━━ Data for the task
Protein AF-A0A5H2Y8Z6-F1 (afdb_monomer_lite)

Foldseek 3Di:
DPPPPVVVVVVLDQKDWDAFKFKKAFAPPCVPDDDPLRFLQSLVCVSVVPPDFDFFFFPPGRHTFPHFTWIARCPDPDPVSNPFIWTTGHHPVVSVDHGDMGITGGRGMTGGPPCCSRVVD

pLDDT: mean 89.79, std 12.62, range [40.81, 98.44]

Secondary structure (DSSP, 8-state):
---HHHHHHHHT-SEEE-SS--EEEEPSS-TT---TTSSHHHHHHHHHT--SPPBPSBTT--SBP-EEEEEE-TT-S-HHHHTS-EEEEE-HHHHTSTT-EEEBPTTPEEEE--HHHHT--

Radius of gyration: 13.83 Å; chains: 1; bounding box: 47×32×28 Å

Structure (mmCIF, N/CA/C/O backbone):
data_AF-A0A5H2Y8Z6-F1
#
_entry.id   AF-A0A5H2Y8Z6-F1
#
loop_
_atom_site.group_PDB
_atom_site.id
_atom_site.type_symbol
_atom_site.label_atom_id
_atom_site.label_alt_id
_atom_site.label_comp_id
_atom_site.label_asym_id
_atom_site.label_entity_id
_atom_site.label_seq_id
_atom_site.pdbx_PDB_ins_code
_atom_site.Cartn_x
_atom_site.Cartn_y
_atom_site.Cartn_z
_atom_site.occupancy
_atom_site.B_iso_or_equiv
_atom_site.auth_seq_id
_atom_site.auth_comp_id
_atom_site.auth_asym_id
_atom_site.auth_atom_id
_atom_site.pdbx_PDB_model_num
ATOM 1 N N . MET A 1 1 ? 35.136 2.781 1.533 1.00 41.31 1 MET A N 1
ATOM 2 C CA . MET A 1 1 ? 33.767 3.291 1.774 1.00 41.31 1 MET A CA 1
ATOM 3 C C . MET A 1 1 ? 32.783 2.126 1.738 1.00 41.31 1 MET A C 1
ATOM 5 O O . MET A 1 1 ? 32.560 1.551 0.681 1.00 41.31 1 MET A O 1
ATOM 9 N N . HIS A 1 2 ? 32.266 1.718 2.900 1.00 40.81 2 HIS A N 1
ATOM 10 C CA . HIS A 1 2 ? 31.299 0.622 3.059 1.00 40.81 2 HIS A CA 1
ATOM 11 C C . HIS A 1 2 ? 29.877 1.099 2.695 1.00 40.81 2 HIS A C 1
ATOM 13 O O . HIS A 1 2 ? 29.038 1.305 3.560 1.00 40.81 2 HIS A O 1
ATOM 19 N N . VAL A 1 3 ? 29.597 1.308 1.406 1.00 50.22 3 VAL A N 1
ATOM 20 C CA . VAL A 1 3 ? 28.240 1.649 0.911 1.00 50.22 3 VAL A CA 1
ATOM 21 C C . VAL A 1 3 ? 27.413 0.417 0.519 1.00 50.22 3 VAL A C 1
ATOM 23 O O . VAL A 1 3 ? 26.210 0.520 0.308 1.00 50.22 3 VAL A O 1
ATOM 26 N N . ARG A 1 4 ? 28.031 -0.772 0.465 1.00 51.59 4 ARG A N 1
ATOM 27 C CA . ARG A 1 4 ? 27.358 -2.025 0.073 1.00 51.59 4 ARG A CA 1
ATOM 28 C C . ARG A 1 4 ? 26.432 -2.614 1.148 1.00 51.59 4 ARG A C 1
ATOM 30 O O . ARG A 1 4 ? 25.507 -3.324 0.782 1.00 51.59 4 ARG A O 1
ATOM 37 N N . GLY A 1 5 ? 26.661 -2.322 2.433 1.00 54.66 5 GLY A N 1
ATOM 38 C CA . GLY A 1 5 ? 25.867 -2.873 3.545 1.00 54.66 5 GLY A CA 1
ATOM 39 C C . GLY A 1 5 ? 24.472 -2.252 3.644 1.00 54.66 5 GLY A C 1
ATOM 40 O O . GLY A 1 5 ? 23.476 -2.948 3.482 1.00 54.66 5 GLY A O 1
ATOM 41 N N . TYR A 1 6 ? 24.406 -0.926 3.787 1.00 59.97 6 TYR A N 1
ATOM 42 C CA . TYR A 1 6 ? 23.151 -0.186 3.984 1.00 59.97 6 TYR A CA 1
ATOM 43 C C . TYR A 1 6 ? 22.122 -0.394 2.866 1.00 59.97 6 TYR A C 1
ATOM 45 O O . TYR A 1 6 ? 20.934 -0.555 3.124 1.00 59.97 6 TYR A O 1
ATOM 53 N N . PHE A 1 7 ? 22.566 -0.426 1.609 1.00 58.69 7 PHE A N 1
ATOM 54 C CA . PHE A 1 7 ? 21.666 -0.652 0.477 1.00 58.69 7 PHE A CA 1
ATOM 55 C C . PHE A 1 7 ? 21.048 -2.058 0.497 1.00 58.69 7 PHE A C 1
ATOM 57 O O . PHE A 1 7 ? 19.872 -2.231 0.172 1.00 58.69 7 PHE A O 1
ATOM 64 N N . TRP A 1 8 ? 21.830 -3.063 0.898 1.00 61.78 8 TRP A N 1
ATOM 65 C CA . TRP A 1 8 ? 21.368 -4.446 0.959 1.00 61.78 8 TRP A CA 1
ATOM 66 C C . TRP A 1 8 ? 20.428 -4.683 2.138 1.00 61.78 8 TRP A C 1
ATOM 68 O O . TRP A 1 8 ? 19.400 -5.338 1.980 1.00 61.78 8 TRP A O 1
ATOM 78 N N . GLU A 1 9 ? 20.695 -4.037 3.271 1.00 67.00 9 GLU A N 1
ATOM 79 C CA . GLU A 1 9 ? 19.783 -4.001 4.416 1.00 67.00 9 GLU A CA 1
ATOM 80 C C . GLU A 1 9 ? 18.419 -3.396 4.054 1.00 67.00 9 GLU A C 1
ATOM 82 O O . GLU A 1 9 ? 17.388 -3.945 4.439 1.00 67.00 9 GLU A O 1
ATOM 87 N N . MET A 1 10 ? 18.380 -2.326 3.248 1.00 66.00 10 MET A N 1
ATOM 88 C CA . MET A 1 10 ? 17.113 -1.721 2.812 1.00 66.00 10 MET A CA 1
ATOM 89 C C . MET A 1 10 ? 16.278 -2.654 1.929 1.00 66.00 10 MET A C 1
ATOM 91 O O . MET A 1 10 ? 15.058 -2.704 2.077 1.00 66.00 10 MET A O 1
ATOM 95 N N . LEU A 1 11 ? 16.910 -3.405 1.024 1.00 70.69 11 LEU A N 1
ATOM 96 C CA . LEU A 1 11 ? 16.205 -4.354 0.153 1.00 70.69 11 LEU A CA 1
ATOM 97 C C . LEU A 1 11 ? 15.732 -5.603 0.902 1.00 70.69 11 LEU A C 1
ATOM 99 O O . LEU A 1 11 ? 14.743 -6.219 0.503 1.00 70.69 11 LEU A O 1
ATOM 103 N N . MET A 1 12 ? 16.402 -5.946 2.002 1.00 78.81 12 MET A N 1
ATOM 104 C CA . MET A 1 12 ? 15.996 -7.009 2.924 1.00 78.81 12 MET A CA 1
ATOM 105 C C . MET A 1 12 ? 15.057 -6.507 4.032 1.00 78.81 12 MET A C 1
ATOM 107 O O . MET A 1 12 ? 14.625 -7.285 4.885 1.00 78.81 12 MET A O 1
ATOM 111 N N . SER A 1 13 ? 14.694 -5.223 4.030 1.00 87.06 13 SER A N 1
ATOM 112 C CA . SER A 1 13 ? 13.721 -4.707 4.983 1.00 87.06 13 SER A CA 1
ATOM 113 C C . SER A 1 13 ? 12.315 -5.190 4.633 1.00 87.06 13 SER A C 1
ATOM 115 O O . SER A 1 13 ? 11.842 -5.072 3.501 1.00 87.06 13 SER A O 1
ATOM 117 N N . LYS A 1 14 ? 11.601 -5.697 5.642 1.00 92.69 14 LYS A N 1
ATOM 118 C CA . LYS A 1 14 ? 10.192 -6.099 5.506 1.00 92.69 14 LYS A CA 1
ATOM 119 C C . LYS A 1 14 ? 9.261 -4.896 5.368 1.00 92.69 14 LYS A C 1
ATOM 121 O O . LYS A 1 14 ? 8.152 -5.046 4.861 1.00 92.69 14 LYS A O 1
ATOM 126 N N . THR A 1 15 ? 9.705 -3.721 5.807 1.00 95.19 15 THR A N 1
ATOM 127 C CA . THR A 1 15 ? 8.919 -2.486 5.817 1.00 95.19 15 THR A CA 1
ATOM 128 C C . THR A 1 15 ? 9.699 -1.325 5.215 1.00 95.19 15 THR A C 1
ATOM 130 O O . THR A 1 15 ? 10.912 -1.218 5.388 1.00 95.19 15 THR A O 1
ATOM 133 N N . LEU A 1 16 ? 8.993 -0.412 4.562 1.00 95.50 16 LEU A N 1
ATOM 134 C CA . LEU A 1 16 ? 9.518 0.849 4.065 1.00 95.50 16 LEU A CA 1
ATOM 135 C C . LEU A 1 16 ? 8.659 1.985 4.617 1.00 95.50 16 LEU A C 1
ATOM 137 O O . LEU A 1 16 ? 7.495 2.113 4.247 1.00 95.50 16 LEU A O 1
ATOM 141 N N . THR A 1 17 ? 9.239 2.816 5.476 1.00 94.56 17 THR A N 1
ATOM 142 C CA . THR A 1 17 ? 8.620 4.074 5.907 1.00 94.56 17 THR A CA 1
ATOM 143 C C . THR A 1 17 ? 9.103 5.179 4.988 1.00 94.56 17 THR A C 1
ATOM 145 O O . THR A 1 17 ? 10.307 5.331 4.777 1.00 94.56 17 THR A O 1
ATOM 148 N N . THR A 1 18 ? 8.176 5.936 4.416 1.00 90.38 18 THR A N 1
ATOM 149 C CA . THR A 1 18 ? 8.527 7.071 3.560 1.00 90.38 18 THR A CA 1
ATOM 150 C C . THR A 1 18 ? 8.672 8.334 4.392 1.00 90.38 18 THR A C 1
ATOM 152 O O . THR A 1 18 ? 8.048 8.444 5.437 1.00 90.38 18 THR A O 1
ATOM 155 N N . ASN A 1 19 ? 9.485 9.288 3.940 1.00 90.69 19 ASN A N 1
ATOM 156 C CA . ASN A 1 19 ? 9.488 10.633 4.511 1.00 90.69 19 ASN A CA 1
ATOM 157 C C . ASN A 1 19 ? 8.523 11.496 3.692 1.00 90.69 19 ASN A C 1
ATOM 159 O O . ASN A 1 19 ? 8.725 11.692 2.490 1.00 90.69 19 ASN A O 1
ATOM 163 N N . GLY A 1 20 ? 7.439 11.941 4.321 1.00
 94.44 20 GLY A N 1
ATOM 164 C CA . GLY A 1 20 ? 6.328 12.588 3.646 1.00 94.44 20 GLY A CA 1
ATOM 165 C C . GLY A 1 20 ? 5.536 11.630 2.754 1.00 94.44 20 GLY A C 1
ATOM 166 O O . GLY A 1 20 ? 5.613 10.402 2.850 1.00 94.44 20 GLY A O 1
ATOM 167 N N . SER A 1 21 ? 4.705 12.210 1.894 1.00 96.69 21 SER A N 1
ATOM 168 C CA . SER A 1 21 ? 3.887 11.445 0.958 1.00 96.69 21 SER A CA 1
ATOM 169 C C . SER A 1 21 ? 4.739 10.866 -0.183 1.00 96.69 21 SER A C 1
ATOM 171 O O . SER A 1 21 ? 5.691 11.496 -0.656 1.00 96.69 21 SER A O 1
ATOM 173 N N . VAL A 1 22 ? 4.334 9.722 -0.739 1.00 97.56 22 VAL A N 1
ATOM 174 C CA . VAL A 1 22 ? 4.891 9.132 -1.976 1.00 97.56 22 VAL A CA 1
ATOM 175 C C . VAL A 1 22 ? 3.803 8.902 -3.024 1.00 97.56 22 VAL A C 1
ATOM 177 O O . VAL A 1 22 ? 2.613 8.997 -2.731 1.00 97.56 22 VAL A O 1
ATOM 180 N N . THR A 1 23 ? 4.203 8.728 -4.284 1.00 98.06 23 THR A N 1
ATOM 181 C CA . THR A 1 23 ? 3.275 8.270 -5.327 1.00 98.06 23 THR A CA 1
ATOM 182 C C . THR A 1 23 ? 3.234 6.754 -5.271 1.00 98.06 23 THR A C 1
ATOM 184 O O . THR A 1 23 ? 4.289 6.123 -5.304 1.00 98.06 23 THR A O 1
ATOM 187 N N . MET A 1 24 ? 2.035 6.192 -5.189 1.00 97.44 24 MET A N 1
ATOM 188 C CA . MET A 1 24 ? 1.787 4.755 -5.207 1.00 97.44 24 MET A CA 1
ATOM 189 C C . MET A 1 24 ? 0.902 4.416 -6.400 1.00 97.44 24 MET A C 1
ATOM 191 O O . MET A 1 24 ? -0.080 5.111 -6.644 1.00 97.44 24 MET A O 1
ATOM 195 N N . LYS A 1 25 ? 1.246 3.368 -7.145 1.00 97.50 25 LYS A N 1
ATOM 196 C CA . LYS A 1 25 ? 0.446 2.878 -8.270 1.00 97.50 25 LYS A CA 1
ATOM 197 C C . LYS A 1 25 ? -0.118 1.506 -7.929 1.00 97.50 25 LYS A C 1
━━━━
━━ Data for the task
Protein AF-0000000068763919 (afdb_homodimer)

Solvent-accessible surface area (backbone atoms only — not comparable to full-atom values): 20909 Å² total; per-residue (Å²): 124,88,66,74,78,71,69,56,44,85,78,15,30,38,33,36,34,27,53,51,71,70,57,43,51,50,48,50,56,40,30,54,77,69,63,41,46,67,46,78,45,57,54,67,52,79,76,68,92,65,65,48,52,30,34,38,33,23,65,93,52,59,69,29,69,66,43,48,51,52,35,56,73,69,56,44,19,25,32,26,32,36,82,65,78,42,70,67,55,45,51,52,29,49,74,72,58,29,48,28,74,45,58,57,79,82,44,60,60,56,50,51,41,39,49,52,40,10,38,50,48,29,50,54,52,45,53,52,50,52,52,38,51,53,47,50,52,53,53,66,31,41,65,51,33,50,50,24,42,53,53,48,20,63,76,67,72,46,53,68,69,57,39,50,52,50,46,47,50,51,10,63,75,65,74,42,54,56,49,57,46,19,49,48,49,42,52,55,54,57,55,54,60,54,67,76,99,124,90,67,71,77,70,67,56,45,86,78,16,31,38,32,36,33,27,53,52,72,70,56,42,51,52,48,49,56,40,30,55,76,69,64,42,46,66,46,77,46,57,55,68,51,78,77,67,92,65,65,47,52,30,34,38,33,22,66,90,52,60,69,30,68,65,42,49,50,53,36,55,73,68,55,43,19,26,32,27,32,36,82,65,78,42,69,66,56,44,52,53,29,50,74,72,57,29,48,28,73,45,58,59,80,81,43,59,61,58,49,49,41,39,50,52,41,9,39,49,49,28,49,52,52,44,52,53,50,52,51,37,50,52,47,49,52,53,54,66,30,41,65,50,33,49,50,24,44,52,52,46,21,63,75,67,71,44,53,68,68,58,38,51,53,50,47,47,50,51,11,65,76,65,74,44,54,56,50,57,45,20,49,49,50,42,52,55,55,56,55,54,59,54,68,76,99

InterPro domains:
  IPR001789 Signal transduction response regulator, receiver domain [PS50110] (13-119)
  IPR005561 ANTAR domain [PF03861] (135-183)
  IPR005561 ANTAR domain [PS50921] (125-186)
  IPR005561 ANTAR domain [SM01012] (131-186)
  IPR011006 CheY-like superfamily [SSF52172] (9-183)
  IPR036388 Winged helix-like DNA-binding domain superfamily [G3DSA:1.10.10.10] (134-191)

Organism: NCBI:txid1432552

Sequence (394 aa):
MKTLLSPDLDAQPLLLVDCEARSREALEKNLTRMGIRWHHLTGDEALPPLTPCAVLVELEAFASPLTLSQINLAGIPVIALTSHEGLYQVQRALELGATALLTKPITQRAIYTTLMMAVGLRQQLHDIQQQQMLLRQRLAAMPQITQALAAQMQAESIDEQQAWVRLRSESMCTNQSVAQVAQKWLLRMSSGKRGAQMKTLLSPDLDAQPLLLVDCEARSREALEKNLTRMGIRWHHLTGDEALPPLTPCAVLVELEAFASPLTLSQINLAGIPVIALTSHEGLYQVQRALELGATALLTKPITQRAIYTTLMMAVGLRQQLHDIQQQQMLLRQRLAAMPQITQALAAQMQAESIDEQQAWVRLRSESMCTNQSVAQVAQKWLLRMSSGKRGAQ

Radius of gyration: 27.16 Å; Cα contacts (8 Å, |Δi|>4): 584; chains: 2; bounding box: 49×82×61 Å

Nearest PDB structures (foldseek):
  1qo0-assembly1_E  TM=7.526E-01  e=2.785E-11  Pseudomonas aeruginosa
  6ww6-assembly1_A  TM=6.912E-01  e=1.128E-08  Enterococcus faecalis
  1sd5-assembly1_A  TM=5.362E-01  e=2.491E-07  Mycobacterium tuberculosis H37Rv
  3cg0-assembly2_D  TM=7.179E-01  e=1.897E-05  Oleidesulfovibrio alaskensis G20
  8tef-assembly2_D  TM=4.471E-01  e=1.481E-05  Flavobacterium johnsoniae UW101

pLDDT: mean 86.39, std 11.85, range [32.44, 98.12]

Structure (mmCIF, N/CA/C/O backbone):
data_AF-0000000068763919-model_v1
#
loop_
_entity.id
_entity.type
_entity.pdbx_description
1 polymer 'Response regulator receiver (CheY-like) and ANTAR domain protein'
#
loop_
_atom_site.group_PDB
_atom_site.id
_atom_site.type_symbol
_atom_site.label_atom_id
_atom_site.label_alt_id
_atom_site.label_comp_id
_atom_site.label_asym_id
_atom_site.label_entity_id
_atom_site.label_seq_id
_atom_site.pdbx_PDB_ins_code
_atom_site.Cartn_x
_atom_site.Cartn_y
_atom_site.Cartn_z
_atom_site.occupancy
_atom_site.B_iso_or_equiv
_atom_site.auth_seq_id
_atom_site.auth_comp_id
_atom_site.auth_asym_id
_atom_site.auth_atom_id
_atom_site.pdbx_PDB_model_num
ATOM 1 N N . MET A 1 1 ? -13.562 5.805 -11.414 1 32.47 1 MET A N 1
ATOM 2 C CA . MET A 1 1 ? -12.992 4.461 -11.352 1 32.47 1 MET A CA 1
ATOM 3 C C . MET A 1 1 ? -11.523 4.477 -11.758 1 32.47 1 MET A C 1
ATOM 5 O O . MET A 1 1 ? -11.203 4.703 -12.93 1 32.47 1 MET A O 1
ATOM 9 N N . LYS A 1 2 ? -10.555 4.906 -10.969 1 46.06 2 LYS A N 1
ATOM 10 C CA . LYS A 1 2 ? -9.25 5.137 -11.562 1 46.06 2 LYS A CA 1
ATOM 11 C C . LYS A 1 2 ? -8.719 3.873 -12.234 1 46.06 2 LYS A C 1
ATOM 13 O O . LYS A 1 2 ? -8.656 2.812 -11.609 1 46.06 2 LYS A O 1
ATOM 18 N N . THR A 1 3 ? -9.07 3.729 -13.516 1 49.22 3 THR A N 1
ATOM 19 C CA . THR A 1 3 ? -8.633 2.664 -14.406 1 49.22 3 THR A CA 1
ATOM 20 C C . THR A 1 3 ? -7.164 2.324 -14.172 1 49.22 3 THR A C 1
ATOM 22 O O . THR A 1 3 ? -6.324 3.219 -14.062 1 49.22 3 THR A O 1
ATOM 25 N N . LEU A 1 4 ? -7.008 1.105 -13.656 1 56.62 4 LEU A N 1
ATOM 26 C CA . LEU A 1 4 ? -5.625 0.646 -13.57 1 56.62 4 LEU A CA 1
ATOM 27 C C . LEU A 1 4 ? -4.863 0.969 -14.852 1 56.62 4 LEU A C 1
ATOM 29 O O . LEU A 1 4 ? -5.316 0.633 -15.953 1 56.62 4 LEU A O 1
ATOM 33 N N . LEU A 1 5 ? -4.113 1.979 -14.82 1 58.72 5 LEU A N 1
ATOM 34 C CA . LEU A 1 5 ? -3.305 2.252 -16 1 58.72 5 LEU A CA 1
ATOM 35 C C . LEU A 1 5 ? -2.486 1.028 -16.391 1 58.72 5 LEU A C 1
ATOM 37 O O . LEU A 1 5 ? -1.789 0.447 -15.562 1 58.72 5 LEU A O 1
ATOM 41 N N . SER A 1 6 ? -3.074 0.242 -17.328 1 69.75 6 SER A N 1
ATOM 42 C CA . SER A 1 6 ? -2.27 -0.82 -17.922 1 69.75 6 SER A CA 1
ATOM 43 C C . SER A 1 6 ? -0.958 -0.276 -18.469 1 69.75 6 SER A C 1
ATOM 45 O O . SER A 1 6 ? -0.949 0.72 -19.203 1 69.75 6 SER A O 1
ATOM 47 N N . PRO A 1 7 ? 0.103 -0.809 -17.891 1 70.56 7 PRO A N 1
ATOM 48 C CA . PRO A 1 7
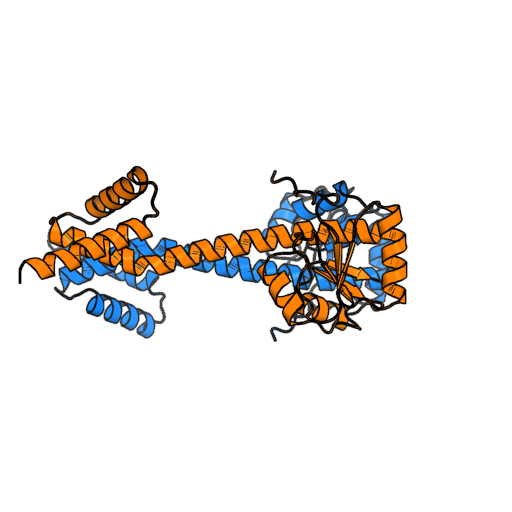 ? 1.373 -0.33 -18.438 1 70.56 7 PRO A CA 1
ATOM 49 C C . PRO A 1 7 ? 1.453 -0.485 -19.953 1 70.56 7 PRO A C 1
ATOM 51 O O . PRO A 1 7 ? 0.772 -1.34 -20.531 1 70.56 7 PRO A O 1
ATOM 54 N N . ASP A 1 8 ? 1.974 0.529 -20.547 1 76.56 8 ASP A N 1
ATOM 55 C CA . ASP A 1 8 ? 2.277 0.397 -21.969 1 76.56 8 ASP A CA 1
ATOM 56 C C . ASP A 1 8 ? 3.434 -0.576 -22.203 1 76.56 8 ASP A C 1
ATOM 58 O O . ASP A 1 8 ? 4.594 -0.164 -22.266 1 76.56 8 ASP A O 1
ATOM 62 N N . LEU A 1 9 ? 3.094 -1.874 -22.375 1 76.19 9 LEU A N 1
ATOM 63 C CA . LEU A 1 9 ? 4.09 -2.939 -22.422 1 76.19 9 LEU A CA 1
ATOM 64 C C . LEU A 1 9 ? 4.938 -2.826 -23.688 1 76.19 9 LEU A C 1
━━━━
Your goal: Determine how many lines of the records above hold the word "CheY" and give the number with nothing added.

Answer box: 2